*Exercise instructions*: For the data below, restate word for word only the lines from the line containing "ATOM 36 O O" through the line containing "ATOM 61 O O", both ends included.

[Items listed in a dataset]
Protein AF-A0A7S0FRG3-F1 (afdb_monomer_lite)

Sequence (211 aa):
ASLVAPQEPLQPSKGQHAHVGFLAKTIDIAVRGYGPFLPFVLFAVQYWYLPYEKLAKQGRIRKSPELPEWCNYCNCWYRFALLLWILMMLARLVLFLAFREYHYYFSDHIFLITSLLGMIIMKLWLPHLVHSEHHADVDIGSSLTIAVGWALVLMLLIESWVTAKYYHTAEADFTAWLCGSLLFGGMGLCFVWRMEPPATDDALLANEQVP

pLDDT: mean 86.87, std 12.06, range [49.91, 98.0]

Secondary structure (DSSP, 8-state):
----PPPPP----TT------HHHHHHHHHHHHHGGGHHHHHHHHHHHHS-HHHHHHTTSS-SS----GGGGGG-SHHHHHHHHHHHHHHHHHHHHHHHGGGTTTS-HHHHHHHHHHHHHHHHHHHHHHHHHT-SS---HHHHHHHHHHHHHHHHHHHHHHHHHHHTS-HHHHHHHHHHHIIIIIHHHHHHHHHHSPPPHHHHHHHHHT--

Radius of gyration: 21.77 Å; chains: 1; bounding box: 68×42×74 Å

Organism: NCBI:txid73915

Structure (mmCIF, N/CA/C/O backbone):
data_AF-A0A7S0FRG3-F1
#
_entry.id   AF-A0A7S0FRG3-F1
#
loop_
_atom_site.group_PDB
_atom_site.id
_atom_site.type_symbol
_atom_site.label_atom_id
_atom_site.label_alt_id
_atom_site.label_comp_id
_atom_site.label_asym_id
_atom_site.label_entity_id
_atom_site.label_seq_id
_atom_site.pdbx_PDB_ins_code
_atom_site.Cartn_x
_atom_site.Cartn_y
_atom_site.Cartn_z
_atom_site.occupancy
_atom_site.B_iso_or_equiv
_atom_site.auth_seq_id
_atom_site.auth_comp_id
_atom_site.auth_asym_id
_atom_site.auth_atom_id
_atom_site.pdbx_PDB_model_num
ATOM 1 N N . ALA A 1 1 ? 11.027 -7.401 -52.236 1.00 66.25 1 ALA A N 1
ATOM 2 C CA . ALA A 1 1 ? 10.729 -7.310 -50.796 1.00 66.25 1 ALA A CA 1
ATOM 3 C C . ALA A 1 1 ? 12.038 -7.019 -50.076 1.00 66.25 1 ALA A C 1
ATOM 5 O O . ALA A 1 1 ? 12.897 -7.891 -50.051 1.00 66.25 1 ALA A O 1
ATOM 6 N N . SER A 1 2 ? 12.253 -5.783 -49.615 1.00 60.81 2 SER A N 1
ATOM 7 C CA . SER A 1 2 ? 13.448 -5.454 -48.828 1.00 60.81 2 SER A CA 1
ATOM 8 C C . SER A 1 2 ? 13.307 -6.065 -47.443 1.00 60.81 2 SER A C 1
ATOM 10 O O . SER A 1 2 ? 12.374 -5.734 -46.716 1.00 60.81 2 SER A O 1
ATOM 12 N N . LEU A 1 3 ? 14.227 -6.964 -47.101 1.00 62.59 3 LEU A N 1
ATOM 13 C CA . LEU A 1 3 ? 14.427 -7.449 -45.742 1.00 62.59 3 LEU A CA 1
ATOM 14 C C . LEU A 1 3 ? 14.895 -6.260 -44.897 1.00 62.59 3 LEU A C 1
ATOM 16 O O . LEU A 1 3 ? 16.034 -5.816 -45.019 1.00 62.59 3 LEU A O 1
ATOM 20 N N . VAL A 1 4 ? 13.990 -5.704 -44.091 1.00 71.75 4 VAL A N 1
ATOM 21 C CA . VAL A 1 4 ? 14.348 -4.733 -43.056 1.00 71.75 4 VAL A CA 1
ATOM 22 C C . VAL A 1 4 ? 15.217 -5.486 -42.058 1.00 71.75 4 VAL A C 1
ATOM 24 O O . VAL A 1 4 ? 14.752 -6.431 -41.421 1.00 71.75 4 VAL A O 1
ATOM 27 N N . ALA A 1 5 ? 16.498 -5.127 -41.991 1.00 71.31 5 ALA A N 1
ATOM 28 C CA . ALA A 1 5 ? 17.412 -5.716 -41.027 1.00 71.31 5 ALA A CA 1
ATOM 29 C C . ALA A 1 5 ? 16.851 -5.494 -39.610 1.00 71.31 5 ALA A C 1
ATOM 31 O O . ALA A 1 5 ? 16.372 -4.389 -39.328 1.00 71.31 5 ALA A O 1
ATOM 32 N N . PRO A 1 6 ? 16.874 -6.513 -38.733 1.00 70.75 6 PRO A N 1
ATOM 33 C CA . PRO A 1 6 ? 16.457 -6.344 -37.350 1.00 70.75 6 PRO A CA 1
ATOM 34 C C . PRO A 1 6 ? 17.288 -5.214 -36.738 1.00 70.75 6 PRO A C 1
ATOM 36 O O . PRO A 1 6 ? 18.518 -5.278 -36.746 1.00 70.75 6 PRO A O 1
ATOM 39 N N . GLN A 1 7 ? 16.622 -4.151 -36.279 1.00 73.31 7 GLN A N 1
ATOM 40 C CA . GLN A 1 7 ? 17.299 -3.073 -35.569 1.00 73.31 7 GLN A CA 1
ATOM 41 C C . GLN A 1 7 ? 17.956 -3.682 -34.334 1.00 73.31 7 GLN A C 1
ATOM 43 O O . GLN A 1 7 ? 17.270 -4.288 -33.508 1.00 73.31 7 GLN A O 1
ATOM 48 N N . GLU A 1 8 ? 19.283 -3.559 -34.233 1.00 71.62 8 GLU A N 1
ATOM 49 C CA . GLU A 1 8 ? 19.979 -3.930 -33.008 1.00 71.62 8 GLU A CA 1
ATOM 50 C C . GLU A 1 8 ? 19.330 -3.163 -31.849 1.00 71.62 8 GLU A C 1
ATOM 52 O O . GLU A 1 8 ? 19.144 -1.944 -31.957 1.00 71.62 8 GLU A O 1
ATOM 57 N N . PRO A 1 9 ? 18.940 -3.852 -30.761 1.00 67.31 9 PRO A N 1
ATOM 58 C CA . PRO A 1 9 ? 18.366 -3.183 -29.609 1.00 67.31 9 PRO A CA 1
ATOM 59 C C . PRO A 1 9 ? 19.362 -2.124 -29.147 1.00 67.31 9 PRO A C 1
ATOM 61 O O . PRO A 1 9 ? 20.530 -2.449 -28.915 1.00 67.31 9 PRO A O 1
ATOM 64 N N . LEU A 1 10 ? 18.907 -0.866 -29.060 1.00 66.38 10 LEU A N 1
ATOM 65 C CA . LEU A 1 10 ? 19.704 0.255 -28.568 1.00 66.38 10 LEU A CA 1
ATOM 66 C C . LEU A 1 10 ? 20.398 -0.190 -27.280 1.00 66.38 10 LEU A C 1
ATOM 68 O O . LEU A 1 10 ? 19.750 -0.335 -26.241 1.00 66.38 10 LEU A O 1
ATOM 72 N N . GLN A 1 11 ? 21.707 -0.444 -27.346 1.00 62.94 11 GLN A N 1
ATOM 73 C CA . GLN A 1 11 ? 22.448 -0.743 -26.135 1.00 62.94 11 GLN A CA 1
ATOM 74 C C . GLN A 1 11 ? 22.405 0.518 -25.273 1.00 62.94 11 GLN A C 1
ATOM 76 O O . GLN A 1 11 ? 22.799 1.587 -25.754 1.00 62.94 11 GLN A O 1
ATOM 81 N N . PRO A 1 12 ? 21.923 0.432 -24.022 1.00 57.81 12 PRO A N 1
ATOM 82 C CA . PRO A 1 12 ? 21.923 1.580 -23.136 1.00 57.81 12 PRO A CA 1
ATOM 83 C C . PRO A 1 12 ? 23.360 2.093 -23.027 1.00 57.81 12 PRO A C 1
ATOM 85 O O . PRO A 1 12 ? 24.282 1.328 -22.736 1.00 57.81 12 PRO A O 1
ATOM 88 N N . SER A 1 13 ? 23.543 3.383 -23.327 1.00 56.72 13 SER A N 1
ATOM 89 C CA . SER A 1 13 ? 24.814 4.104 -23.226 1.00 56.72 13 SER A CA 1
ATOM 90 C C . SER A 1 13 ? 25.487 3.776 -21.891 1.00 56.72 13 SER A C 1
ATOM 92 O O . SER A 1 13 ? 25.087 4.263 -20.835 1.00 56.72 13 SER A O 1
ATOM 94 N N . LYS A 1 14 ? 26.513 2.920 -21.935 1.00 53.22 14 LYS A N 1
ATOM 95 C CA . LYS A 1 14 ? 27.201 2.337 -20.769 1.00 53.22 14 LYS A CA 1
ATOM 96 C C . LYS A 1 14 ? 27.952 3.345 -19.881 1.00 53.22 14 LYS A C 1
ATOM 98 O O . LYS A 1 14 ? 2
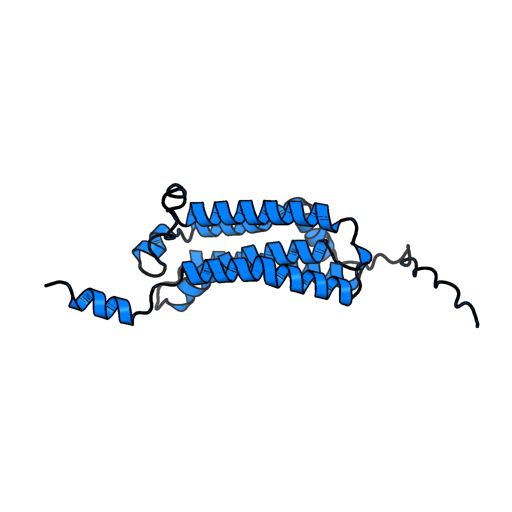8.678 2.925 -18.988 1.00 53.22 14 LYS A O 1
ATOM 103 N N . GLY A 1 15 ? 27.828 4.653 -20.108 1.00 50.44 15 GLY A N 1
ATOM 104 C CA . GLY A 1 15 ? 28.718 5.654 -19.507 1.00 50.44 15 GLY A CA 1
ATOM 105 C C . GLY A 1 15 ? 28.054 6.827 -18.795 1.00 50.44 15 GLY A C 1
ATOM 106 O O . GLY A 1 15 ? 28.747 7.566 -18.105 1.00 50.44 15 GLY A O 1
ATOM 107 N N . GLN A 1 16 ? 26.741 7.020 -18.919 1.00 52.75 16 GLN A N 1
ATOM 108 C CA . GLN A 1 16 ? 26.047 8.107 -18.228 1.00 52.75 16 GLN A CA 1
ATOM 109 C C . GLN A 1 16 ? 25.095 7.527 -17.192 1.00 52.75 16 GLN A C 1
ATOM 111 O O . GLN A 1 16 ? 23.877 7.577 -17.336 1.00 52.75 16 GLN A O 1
...
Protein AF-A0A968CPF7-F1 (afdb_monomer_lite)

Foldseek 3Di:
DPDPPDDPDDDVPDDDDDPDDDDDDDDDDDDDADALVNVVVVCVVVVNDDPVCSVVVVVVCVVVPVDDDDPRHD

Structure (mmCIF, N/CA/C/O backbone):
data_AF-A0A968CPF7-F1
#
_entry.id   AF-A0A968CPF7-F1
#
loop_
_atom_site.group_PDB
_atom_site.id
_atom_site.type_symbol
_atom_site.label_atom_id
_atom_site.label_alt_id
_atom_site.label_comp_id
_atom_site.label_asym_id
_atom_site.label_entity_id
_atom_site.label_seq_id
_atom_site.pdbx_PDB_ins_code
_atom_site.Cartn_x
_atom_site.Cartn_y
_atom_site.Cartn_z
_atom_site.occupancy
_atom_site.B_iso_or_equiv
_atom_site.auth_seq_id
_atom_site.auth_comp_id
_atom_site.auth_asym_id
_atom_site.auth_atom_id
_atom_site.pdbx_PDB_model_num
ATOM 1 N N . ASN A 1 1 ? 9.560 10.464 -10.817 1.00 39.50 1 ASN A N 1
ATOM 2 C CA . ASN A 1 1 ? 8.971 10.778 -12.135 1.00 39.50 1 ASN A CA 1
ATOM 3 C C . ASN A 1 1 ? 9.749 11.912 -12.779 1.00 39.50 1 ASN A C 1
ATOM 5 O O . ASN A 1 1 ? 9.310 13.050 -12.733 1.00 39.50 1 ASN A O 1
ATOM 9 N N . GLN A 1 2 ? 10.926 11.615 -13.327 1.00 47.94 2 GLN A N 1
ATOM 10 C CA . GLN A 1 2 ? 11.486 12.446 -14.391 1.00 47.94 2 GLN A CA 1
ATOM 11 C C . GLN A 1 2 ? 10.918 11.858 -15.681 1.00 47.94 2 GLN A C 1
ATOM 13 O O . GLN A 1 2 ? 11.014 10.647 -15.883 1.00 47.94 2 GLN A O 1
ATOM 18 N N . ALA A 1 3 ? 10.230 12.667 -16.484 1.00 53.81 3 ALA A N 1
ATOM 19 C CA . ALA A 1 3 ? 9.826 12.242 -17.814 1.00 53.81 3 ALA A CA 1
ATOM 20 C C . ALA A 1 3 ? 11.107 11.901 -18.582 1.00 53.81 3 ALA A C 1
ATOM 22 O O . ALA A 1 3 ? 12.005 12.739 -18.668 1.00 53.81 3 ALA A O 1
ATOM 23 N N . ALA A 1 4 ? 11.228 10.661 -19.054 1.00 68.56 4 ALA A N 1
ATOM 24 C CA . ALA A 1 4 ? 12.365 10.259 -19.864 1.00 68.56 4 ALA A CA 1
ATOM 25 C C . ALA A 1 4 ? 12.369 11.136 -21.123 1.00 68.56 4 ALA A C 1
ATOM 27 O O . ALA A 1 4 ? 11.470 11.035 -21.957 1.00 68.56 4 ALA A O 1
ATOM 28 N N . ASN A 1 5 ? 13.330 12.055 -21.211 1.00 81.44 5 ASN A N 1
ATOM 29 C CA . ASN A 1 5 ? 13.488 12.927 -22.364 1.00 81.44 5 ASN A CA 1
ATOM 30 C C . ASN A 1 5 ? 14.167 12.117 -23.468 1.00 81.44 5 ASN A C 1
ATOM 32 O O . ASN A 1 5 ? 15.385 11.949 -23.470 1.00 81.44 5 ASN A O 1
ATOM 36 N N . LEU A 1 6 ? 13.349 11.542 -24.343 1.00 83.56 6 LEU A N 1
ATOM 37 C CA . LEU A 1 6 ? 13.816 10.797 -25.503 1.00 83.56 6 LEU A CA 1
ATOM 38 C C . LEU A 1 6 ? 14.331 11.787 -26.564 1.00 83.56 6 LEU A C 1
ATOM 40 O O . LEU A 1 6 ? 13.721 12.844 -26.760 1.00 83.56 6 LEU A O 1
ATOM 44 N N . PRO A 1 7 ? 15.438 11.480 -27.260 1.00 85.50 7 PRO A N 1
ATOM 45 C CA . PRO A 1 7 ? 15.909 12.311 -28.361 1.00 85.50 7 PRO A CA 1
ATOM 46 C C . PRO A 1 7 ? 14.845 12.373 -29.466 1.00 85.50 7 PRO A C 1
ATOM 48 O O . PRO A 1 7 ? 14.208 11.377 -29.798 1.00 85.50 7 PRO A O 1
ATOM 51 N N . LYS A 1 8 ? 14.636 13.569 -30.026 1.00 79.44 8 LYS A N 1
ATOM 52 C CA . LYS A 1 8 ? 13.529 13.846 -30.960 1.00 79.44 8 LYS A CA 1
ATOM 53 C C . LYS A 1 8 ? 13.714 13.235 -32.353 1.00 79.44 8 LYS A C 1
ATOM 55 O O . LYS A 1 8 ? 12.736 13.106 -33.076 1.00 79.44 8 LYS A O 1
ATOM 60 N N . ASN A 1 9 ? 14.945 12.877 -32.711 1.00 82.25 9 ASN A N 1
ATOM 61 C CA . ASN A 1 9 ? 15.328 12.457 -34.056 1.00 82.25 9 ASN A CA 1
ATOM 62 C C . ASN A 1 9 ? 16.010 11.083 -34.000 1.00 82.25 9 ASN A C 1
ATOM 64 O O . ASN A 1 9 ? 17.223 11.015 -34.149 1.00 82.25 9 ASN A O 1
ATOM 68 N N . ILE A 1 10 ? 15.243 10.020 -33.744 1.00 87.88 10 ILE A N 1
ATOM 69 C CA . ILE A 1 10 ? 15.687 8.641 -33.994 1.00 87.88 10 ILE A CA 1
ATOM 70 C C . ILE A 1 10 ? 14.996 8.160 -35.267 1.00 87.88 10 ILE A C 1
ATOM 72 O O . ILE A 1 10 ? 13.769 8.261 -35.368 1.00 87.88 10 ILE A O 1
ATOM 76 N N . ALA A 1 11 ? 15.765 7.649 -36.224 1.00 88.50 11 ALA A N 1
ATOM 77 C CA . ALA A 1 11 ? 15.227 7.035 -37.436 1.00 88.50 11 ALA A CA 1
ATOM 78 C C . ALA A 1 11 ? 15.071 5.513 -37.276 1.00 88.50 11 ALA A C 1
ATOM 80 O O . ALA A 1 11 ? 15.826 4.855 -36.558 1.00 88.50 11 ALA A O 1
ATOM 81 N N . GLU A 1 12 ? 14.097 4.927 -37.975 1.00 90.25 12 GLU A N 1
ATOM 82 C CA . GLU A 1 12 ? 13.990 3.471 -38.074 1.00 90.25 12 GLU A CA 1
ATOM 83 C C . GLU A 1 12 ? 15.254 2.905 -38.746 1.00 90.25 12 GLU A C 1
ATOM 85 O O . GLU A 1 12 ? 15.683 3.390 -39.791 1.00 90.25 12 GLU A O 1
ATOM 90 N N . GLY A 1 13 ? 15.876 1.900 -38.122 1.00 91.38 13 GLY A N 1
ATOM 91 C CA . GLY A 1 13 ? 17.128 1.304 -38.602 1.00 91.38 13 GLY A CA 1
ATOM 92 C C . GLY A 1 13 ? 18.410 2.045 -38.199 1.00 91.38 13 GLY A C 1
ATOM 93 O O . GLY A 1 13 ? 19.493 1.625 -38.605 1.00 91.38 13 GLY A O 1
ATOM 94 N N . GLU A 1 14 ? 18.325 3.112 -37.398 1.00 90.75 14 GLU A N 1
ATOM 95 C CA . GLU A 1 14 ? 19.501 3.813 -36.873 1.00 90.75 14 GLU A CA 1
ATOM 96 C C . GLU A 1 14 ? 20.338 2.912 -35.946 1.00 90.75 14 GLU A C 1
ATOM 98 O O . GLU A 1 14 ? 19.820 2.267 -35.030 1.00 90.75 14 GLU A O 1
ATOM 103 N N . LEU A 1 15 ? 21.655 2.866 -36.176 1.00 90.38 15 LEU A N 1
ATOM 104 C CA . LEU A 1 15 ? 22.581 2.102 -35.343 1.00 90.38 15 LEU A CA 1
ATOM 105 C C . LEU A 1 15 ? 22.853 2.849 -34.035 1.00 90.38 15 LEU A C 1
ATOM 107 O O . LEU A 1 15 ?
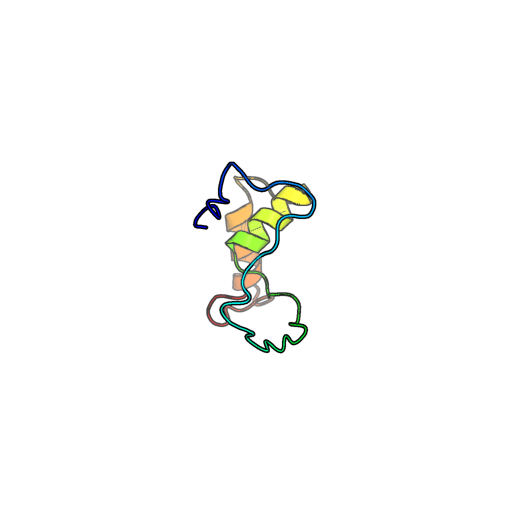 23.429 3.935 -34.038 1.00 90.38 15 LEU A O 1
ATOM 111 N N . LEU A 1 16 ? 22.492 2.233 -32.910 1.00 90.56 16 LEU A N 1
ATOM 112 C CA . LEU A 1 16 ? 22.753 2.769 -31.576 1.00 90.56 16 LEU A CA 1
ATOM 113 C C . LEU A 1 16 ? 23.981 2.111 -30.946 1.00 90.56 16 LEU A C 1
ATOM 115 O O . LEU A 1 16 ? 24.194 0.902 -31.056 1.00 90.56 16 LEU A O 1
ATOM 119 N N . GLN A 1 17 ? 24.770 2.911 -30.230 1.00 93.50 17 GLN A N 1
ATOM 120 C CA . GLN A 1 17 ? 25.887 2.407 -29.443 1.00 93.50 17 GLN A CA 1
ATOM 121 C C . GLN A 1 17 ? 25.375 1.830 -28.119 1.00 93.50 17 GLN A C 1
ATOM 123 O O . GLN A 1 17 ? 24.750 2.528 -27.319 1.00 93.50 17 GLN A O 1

*Your response*:
ATOM 36 O O . PRO A 1 6 ? 18.518 -5.278 -36.746 1.00 70.75 6 PRO A O 1
ATOM 39 N N . GLN A 1 7 ? 16.622 -4.151 -36.279 1.00 73.31 7 GLN A N 1
ATOM 40 C CA . GLN A 1 7 ? 17.299 -3.073 -35.569 1.00 73.31 7 GLN A CA 1
ATOM 41 C C . GLN A 1 7 ? 17.956 -3.682 -34.334 1.00 73.31 7 GLN A C 1
ATOM 43 O O . GLN A 1 7 ? 17.270 -4.288 -33.508 1.00 73.31 7 GLN A O 1
ATOM 48 N N . GLU A 1 8 ? 19.283 -3.559 -34.233 1.00 71.62 8 GLU A N 1
ATOM 49 C CA . GLU A 1 8 ? 19.979 -3.930 -33.008 1.00 71.62 8 GLU A CA 1
ATOM 50 C C . GLU A 1 8 ? 19.330 -3.163 -31.849 1.00 71.62 8 GLU A C 1
ATOM 52 O O . GLU A 1 8 ? 19.144 -1.944 -31.957 1.00 71.62 8 GLU A O 1
ATOM 57 N N . PRO A 1 9 ? 18.940 -3.852 -30.761 1.00 67.31 9 PRO A N 1
ATOM 58 C CA . PRO A 1 9 ? 18.366 -3.183 -29.609 1.00 67.31 9 PRO A CA 1
ATOM 59 C C . PRO A 1 9 ? 19.362 -2.124 -29.147 1.00 67.31 9 PRO A C 1
ATOM 61 O O . PRO A 1 9 ? 20.530 -2.449 -28.915 1.00 67.31 9 PRO A O 1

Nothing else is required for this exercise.